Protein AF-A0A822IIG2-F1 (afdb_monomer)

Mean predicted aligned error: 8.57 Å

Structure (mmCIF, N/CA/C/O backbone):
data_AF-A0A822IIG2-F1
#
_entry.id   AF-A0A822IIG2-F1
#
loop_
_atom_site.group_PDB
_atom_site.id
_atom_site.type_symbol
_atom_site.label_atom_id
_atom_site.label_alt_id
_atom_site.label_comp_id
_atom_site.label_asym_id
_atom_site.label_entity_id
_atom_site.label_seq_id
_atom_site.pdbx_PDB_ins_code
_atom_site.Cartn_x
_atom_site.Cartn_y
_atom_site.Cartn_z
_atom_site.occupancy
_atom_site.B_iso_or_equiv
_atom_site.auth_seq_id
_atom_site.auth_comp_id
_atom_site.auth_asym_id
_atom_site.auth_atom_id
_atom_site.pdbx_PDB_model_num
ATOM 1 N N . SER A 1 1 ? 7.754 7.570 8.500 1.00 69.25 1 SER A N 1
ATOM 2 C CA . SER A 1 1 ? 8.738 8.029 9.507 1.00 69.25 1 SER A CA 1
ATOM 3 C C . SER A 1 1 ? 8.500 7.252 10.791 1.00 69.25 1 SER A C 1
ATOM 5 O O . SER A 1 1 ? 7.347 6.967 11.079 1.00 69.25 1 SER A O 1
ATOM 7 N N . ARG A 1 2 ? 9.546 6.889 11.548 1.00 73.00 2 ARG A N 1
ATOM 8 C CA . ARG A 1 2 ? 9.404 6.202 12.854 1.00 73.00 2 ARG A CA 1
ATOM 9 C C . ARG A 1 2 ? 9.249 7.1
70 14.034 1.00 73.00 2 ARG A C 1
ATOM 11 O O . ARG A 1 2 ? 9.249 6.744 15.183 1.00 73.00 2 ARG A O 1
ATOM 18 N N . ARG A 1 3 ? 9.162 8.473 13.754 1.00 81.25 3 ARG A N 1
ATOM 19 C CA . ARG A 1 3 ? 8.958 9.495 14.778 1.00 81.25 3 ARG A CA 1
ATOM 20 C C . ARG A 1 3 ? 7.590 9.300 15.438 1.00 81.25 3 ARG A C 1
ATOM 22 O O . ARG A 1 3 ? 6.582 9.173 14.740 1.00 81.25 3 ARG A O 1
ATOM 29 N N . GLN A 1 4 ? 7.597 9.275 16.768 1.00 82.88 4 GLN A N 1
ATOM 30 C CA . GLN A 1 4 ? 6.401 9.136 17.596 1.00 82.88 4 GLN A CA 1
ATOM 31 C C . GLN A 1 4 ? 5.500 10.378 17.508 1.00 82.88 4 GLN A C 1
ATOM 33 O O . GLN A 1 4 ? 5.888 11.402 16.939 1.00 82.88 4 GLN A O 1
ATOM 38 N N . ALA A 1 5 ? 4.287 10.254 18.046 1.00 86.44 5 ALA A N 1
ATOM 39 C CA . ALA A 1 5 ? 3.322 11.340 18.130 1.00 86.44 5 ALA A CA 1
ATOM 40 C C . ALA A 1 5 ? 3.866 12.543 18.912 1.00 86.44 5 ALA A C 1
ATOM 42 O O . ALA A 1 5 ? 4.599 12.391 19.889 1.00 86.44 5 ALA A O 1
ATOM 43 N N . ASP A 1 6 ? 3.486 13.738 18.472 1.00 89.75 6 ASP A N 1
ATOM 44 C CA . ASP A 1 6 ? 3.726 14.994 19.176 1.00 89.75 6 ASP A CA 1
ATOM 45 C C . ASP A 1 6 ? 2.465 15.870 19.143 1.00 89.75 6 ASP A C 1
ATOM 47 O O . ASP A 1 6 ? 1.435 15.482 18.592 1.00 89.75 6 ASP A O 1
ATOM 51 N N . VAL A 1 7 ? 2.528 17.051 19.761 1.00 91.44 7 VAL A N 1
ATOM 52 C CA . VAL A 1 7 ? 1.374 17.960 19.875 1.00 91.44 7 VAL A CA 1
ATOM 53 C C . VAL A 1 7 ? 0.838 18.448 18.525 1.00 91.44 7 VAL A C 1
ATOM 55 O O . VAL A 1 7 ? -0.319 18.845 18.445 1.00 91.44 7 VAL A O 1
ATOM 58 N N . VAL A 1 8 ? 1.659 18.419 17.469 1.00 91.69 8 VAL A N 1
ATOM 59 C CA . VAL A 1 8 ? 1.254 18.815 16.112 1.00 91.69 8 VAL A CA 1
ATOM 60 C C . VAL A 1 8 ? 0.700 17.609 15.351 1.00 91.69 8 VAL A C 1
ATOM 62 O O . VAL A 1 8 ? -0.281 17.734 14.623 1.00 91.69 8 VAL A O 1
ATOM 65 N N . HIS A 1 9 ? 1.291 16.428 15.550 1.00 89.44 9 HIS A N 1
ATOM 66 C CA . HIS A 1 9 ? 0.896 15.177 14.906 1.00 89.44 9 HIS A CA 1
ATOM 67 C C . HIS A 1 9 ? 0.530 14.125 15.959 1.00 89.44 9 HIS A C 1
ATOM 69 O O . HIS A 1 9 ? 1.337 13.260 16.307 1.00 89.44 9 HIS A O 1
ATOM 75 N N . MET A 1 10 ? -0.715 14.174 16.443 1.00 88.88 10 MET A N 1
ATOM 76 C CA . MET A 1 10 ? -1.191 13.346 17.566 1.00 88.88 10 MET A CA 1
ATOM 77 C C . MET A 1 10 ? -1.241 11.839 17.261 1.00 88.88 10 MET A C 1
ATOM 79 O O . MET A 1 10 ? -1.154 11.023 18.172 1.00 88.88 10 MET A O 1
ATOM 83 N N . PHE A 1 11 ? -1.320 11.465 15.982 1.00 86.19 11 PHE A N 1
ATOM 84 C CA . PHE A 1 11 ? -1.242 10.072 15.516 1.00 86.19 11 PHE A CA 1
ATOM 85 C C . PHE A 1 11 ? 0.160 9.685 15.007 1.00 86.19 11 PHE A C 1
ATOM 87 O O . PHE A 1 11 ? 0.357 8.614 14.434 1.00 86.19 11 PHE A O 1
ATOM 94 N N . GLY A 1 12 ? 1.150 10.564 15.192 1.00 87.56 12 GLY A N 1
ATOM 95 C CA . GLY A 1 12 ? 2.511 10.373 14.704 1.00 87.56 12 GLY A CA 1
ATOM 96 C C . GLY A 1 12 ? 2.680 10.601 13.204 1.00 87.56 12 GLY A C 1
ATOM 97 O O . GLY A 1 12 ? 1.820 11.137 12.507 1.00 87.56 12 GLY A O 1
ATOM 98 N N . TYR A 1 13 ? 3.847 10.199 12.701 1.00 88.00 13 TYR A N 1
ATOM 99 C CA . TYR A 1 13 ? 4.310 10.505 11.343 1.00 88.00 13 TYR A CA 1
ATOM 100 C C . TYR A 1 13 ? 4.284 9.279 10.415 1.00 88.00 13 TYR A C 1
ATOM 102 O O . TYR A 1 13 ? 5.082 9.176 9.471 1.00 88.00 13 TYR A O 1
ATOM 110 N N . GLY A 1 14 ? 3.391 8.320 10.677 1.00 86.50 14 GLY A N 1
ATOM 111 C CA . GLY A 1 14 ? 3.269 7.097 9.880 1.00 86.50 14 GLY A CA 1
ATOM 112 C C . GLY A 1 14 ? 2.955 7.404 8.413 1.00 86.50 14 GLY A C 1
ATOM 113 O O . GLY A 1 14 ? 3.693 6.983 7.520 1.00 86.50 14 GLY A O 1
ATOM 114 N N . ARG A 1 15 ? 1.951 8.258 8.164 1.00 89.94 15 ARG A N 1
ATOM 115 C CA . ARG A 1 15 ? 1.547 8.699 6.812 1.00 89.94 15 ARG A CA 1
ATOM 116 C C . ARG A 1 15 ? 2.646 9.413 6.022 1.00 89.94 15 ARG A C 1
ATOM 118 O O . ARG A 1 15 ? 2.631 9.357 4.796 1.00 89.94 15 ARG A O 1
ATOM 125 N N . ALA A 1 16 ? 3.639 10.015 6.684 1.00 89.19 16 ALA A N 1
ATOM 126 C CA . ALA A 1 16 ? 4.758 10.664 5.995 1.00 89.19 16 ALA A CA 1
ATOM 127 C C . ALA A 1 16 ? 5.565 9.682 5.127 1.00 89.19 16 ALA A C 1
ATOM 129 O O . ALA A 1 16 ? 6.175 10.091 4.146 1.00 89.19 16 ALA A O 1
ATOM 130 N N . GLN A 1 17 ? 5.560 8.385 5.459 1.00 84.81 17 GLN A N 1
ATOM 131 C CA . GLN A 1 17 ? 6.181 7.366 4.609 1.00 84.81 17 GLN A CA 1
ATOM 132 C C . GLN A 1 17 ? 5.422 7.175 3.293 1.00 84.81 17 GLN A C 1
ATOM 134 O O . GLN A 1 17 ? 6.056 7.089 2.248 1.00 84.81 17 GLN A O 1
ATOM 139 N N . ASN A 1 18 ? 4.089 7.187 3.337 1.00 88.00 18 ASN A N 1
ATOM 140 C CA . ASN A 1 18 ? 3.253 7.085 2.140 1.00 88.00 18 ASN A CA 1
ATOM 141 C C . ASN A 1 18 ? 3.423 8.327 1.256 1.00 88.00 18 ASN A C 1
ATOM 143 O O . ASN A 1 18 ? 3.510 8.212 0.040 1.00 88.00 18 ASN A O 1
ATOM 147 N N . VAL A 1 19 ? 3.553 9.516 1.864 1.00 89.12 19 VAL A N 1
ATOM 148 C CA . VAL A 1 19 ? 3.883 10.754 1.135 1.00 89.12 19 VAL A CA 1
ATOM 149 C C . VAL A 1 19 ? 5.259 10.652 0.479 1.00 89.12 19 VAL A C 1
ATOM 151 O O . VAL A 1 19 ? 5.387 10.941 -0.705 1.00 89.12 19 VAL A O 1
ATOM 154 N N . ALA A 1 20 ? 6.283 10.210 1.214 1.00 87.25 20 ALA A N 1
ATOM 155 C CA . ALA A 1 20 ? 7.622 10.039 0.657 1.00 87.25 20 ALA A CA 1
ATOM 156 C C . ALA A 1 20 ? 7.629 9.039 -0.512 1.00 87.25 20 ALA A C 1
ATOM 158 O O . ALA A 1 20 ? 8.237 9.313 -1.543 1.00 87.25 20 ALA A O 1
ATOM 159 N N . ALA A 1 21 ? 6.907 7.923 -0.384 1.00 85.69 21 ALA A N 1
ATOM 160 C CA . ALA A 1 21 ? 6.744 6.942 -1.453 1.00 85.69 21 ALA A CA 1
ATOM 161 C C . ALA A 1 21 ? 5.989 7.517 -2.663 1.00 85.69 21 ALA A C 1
★ ★ ★ ★ ★ ★ ★
• PROBLEM: Your answer must consist only of the lines from the start of the records above through the line with "ATOM 1 N N .", each retyped exactly.

• RESULT OF THIS EXERCISE:
Protein AF-A0A822IIG2-F1 (afdb_monomer)

Mean predicted aligned error: 8.57 Å

Structure (mmCIF, N/CA/C/O backbone):
data_AF-A0A822IIG2-F1
#
_entry.id   AF-A0A822IIG2-F1
#
loop_
_atom_site.group_PDB
_atom_site.id
_atom_site.type_symbol
_atom_site.label_atom_id
_atom_site.label_alt_id
_atom_site.label_comp_id
_atom_site.label_asym_id
_atom_site.label_entity_id
_atom_site.label_seq_id
_atom_site.pdbx_PDB_ins_code
_atom_site.Cartn_x
_atom_site.Cartn_y
_atom_site.Cartn_z
_atom_site.occupancy
_atom_site.B_iso_or_equiv
_atom_site.auth_seq_id
_atom_site.auth_comp_id
_atom_site.auth_asym_id
_atom_site.auth_atom_id
_atom_site.pdbx_PDB_model_num
ATOM 1 N N . SER A 1 1 ? 7.754 7.570 8.500 1.00 69.25 1 SER A N 1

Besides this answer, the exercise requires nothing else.